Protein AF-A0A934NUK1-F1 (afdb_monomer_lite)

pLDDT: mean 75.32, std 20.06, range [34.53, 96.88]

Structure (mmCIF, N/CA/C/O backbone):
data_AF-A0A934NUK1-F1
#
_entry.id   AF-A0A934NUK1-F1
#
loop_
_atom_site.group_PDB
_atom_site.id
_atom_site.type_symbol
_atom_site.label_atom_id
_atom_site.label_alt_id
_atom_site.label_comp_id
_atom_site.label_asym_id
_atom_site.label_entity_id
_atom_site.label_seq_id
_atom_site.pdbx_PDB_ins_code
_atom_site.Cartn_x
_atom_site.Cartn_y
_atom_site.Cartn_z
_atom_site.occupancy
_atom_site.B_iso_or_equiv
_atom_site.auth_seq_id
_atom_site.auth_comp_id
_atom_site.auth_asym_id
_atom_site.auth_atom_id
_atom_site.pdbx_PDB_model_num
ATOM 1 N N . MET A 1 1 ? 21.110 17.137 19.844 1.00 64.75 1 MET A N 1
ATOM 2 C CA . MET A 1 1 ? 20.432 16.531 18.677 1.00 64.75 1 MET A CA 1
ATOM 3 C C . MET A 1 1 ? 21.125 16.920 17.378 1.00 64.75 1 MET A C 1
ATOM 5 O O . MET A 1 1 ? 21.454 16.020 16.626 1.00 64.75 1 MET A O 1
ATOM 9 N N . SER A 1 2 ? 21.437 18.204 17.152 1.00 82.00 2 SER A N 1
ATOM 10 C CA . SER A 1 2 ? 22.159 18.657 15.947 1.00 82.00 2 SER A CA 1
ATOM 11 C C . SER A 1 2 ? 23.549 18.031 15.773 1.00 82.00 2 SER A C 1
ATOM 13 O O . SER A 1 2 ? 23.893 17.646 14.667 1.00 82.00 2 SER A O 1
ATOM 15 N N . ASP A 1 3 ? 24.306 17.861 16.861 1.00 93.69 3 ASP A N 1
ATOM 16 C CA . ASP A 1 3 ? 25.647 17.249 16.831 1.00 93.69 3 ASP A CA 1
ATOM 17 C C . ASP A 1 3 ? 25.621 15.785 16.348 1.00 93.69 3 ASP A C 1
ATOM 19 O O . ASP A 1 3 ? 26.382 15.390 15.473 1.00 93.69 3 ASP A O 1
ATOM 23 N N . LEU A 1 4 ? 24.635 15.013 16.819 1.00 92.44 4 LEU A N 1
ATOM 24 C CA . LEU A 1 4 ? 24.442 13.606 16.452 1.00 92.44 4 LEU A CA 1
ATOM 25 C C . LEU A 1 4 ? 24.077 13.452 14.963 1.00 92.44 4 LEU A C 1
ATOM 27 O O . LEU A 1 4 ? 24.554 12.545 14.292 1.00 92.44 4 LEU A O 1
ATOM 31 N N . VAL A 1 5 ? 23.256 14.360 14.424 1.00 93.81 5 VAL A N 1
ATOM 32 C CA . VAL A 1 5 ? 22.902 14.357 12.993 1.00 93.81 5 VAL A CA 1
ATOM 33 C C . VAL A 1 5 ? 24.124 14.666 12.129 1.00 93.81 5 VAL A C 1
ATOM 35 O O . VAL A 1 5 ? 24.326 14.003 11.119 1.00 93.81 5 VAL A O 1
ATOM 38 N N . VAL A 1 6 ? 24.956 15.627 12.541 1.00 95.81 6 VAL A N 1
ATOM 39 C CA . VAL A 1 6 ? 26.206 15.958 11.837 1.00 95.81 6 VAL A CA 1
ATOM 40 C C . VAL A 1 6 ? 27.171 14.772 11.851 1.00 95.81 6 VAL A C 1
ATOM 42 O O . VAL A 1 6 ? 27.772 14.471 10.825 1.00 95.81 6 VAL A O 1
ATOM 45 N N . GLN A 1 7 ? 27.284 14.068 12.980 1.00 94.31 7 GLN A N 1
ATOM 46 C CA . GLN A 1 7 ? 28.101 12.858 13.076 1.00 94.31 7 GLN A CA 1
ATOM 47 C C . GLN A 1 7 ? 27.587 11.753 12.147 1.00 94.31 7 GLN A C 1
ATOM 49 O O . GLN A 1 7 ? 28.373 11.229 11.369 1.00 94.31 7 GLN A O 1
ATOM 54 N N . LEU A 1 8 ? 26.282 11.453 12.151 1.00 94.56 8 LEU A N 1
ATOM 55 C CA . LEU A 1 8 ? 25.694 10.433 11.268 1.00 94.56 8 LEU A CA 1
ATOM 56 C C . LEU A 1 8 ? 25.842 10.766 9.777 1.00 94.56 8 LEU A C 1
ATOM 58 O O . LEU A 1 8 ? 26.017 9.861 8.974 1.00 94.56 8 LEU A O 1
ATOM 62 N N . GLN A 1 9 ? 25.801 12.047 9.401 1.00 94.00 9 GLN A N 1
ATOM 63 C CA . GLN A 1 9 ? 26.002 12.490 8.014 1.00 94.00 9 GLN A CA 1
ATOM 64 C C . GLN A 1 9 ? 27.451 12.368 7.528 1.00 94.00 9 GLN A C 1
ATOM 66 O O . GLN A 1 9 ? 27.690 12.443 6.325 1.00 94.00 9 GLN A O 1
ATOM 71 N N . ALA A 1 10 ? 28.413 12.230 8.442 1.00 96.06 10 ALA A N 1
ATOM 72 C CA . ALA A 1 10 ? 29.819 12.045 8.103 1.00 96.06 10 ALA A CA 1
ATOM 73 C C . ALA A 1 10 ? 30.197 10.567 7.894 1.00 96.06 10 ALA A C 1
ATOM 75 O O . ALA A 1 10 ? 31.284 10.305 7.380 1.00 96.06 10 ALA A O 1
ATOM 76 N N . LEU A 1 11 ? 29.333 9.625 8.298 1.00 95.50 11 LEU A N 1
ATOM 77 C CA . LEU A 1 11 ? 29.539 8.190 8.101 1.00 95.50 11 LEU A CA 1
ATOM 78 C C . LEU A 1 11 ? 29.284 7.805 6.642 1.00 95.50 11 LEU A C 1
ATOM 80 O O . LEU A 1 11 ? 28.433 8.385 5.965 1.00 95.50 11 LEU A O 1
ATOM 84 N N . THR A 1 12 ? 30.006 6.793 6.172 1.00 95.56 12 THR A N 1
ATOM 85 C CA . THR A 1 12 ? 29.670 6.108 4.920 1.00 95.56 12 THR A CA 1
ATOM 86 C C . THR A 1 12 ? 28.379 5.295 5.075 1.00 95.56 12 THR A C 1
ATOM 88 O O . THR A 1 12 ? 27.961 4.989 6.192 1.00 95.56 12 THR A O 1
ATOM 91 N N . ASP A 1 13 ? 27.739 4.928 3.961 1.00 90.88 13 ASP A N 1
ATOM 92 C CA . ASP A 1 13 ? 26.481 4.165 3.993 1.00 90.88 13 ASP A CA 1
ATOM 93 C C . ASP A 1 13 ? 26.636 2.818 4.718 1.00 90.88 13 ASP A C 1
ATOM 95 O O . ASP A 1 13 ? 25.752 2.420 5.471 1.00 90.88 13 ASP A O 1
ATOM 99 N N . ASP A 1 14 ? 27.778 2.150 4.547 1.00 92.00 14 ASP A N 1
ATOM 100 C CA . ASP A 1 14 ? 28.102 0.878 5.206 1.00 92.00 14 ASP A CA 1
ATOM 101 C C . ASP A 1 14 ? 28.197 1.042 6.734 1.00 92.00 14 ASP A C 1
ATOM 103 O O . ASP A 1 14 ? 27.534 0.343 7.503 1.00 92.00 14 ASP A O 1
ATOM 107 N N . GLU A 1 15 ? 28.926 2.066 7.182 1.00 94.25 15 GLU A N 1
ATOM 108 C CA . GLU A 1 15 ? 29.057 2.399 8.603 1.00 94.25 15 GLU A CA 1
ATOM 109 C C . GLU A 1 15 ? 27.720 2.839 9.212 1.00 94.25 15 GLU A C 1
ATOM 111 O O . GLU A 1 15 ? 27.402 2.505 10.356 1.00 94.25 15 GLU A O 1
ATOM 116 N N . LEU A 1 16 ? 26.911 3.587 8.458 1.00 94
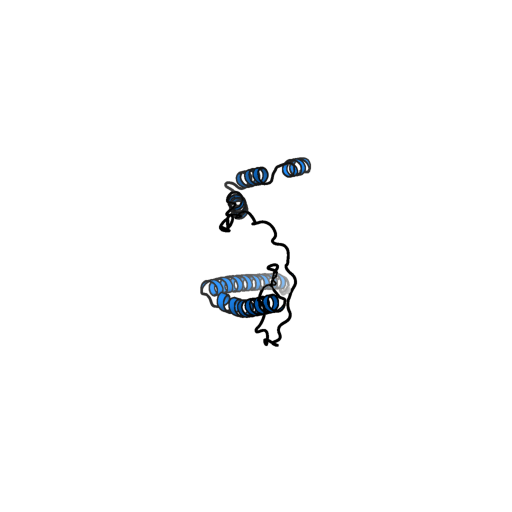.56 16 LEU A N 1
ATOM 117 C CA . LEU A 1 16 ? 25.584 4.000 8.895 1.00 94.56 16 LEU A CA 1
ATOM 118 C C . LEU A 1 16 ? 24.655 2.789 9.051 1.00 94.56 16 LEU A C 1
ATOM 120 O O . LEU A 1 16 ? 23.912 2.717 10.033 1.00 94.56 16 LEU A O 1
ATOM 124 N N . LEU A 1 17 ? 24.708 1.830 8.124 1.00 94.44 17 LEU A N 1
ATOM 125 C CA . LEU A 1 17 ? 23.930 0.594 8.197 1.00 94.44 17 LEU A CA 1
ATOM 126 C C . LEU A 1 17 ? 24.324 -0.251 9.413 1.00 94.44 17 LEU A C 1
ATOM 128 O O . LEU A 1 17 ? 23.434 -0.749 10.105 1.00 94.44 17 LEU A O 1
ATOM 132 N N . GLU A 1 18 ? 25.613 -0.337 9.749 1.00 94.31 18 GLU A N 1
ATOM 133 C CA . GLU A 1 18 ? 26.077 -0.982 10.986 1.00 94.31 18 GLU A CA 1
ATOM 134 C C . GLU A 1 18 ? 25.504 -0.322 12.245 1.00 94.31 18 GLU A C 1
ATOM 136 O O . GLU A 1 18 ? 24.957 -0.988 13.132 1.00 94.31 18 GLU A O 1
ATOM 141 N N . VAL A 1 19 ? 25.552 1.011 12.307 1.00 95.50 19 VAL A N 1
ATOM 142 C CA . VAL A 1 19 ? 24.981 1.768 13.428 1.00 95.50 19 VAL A CA 1
ATOM 143 C C . VAL A 1 19 ? 23.470 1.543 13.533 1.00 95.50 19 VAL A C 1
ATOM 145 O O . VAL A 1 19 ? 22.951 1.373 14.639 1.00 95.50 19 VAL A O 1
ATOM 148 N N . VAL A 1 20 ? 22.749 1.493 12.408 1.00 95.19 20 VAL A N 1
ATOM 149 C CA . VAL A 1 20 ? 21.305 1.212 12.382 1.00 95.19 20 VAL A CA 1
ATOM 150 C C . VAL A 1 20 ? 21.007 -0.217 12.841 1.00 95.19 20 VAL A C 1
ATOM 152 O O . VAL A 1 20 ? 20.102 -0.399 13.662 1.00 95.19 20 VAL A O 1
ATOM 155 N N . ARG A 1 21 ? 21.768 -1.225 12.390 1.00 94.62 21 ARG A N 1
ATOM 156 C CA . ARG A 1 21 ? 21.629 -2.620 12.852 1.00 94.62 21 ARG A CA 1
ATOM 157 C C . ARG A 1 21 ? 21.816 -2.716 14.364 1.00 94.62 21 ARG A C 1
ATOM 159 O O . ARG A 1 21 ? 20.937 -3.239 15.048 1.00 94.62 21 ARG A O 1
ATOM 166 N N . SER A 1 22 ? 22.884 -2.118 14.891 1.00 95.69 22 SER A N 1
ATOM 167 C CA . SER A 1 22 ? 23.169 -2.101 16.330 1.00 95.69 22 SER A CA 1
ATOM 168 C C . SER A 1 22 ? 22.096 -1.354 17.135 1.00 95.69 22 SER A C 1
ATOM 170 O O . SER A 1 22 ? 21.646 -1.820 18.180 1.00 95.69 22 SER A O 1
ATOM 172 N N . ALA A 1 23 ? 21.609 -0.214 16.637 1.00 95.31 23 ALA A N 1
ATOM 173 C CA . ALA A 1 23 ? 20.606 0.592 17.336 1.00 95.31 23 ALA A CA 1
ATOM 174 C C . ALA A 1 23 ? 19.199 -0.035 17.354 1.00 95.31 23 ALA A C 1
ATOM 176 O O . ALA A 1 23 ? 18.360 0.347 18.184 1.00 95.31 23 ALA A O 1
ATOM 177 N N . THR A 1 24 ? 18.918 -0.949 16.423 1.00 95.88 24 THR A N 1
ATOM 178 C CA . THR A 1 24 ? 17.622 -1.630 16.273 1.00 95.88 24 THR A CA 1
ATOM 179 C C . THR A 1 24 ? 17.593 -3.022 16.908 1.00 95.88 24 THR A C 1
ATOM 181 O O . THR A 1 24 ? 16.508 -3.570 17.116 1.00 95.88 24 THR A O 1
ATOM 184 N N . GLU A 1 25 ? 18.746 -3.564 17.299 1.00 94.62 25 GLU A N 1
ATOM 185 C CA . GLU A 1 25 ? 18.861 -4.870 17.940 1.00 94.62 25 GLU A CA 1
ATOM 186 C C . GLU A 1 25 ? 18.028 -4.955 19.236 1.00 94.62 25 GLU A C 1
ATOM 188 O O . GLU A 1 25 ? 18.013 -4.049 20.075 1.00 94.62 25 GLU A O 1
ATOM 193 N N . GLY A 1 26 ? 17.260 -6.040 19.384 1.00 91.81 26 GLY A N 1
ATOM 194 C CA . GLY A 1 26 ? 16.407 -6.281 20.554 1.00 91.81 26 GLY A CA 1
ATOM 195 C C . GLY A 1 26 ? 15.178 -5.367 20.680 1.00 91.81 26 GLY A C 1
ATOM 196 O O . GLY A 1 26 ? 14.468 -5.439 21.686 1.00 91.81 26 GLY A O 1
ATOM 197 N N . ARG A 1 27 ? 14.887 -4.515 19.683 1.00 96.56 27 ARG A N 1
ATOM 198 C CA . ARG A 1 27 ? 13.726 -3.608 19.686 1.00 96.56 27 ARG A CA 1
ATOM 199 C C . ARG A 1 27 ? 12.634 -4.113 18.734 1.00 96.56 27 ARG A C 1
ATOM 201 O O . ARG A 1 27 ? 12.691 -3.814 17.544 1.00 96.56 27 ARG A O 1
ATOM 208 N N . PRO A 1 28 ? 11.581 -4.799 19.227 1.00 92.06 28 PRO A N 1
ATOM 209 C CA . PRO A 1 28 ? 10.595 -5.453 18.357 1.00 92.06 28 PRO A CA 1
ATOM 210 C C . PRO A 1 28 ? 9.814 -4.467 17.480 1.00 92.06 28 PRO A C 1
ATOM 212 O O . PRO A 1 28 ? 9.479 -4.782 16.344 1.00 92.06 28 PRO A O 1
ATOM 215 N N . ALA A 1 29 ? 9.577 -3.244 17.964 1.00 95.44 29 ALA A N 1
ATOM 216 C CA . ALA A 1 29 ? 8.928 -2.191 17.182 1.00 95.44 29 ALA A CA 1
ATOM 217 C C . ALA A 1 29 ? 9.767 -1.703 15.981 1.00 95.44 29 ALA A C 1
ATOM 219 O O . ALA A 1 29 ? 9.224 -1.053 15.094 1.00 95.44 29 ALA A O 1
ATOM 220 N N . LEU A 1 30 ? 11.073 -1.996 15.954 1.00 95.38 30 LEU A N 1
ATOM 221 C CA . LEU A 1 30 ? 12.014 -1.588 14.906 1.00 95.38 30 LEU A CA 1
ATOM 222 C C . LEU A 1 30 ? 12.556 -2.776 14.093 1.00 95.38 30 LEU A C 1
ATOM 224 O O . LEU A 1 30 ? 13.467 -2.586 13.292 1.00 95.38 30 LEU A O 1
ATOM 228 N N . ALA A 1 31 ? 11.994 -3.980 14.258 1.00 92.06 31 ALA A N 1
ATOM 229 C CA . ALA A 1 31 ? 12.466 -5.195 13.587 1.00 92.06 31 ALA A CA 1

What to produce:
Print, without alteration, only the lines above between the one holding "ATOM 13 O O" and the one holding "ATOM 47 C C", inclusive.

Your solution:
ATOM 13 O O . SER A 1 2 ? 23.893 17.646 14.667 1.00 82.00 2 SER A O 1
ATOM 15 N N . ASP A 1 3 ? 24.306 17.861 16.861 1.00 93.69 3 ASP A N 1
ATOM 16 C CA . ASP A 1 3 ? 25.647 17.249 16.831 1.00 93.69 3 ASP A CA 1
ATOM 17 C C . ASP A 1 3 ? 25.621 15.785 16.348 1.00 93.69 3 ASP A C 1
ATOM 19 O O . ASP A 1 3 ? 26.382 15.390 15.473 1.00 93.69 3 ASP A O 1
ATOM 23 N N . LEU A 1 4 ? 24.635 15.013 16.819 1.00 92.44 4 LEU A N 1
ATOM 24 C CA . LEU A 1 4 ? 24.442 13.606 16.452 1.00 92.44 4 LEU A CA 1
ATOM 25 C C . LEU A 1 4 ? 24.077 13.452 14.963 1.00 92.44 4 LEU A C 1
ATOM 27 O O . LEU A 1 4 ? 24.554 12.545 14.292 1.00 92.44 4 LEU A O 1
ATOM 31 N N . VAL A 1 5 ? 23.256 14.360 14.424 1.00 93.81 5 VAL A N 1
ATOM 32 C CA . VAL A 1 5 ? 22.902 14.357 12.993 1.00 93.81 5 VAL A CA 1
ATOM 33 C C . VAL A 1 5 ? 24.124 14.666 12.129 1.00 93.81 5 VAL A C 1
ATOM 35 O O . VAL A 1 5 ? 24.326 14.003 11.119 1.00 93.81 5 VAL A O 1
ATOM 38 N N . VAL A 1 6 ? 24.956 15.627 12.541 1.00 95.81 6 VAL A N 1
ATOM 39 C CA . VAL A 1 6 ? 26.206 15.958 11.837 1.00 95.81 6 VAL A CA 1
ATOM 40 C C . VAL A 1 6 ? 27.171 14.772 11.851 1.00 95.81 6 VAL A C 1
ATOM 42 O O . VAL A 1 6 ? 27.772 14.471 10.825 1.00 95.81 6 VAL A O 1
ATOM 45 N N . GLN A 1 7 ? 27.284 14.068 12.980 1.00 94.31 7 GLN A N 1
ATOM 46 C CA . GLN A 1 7 ? 28.101 12.858 13.076 1.00 94.31 7 GLN A CA 1
ATOM 47 C C . GLN A 1 7 ? 27.587 11.753 12.147 1.00 94.31 7 GLN A C 1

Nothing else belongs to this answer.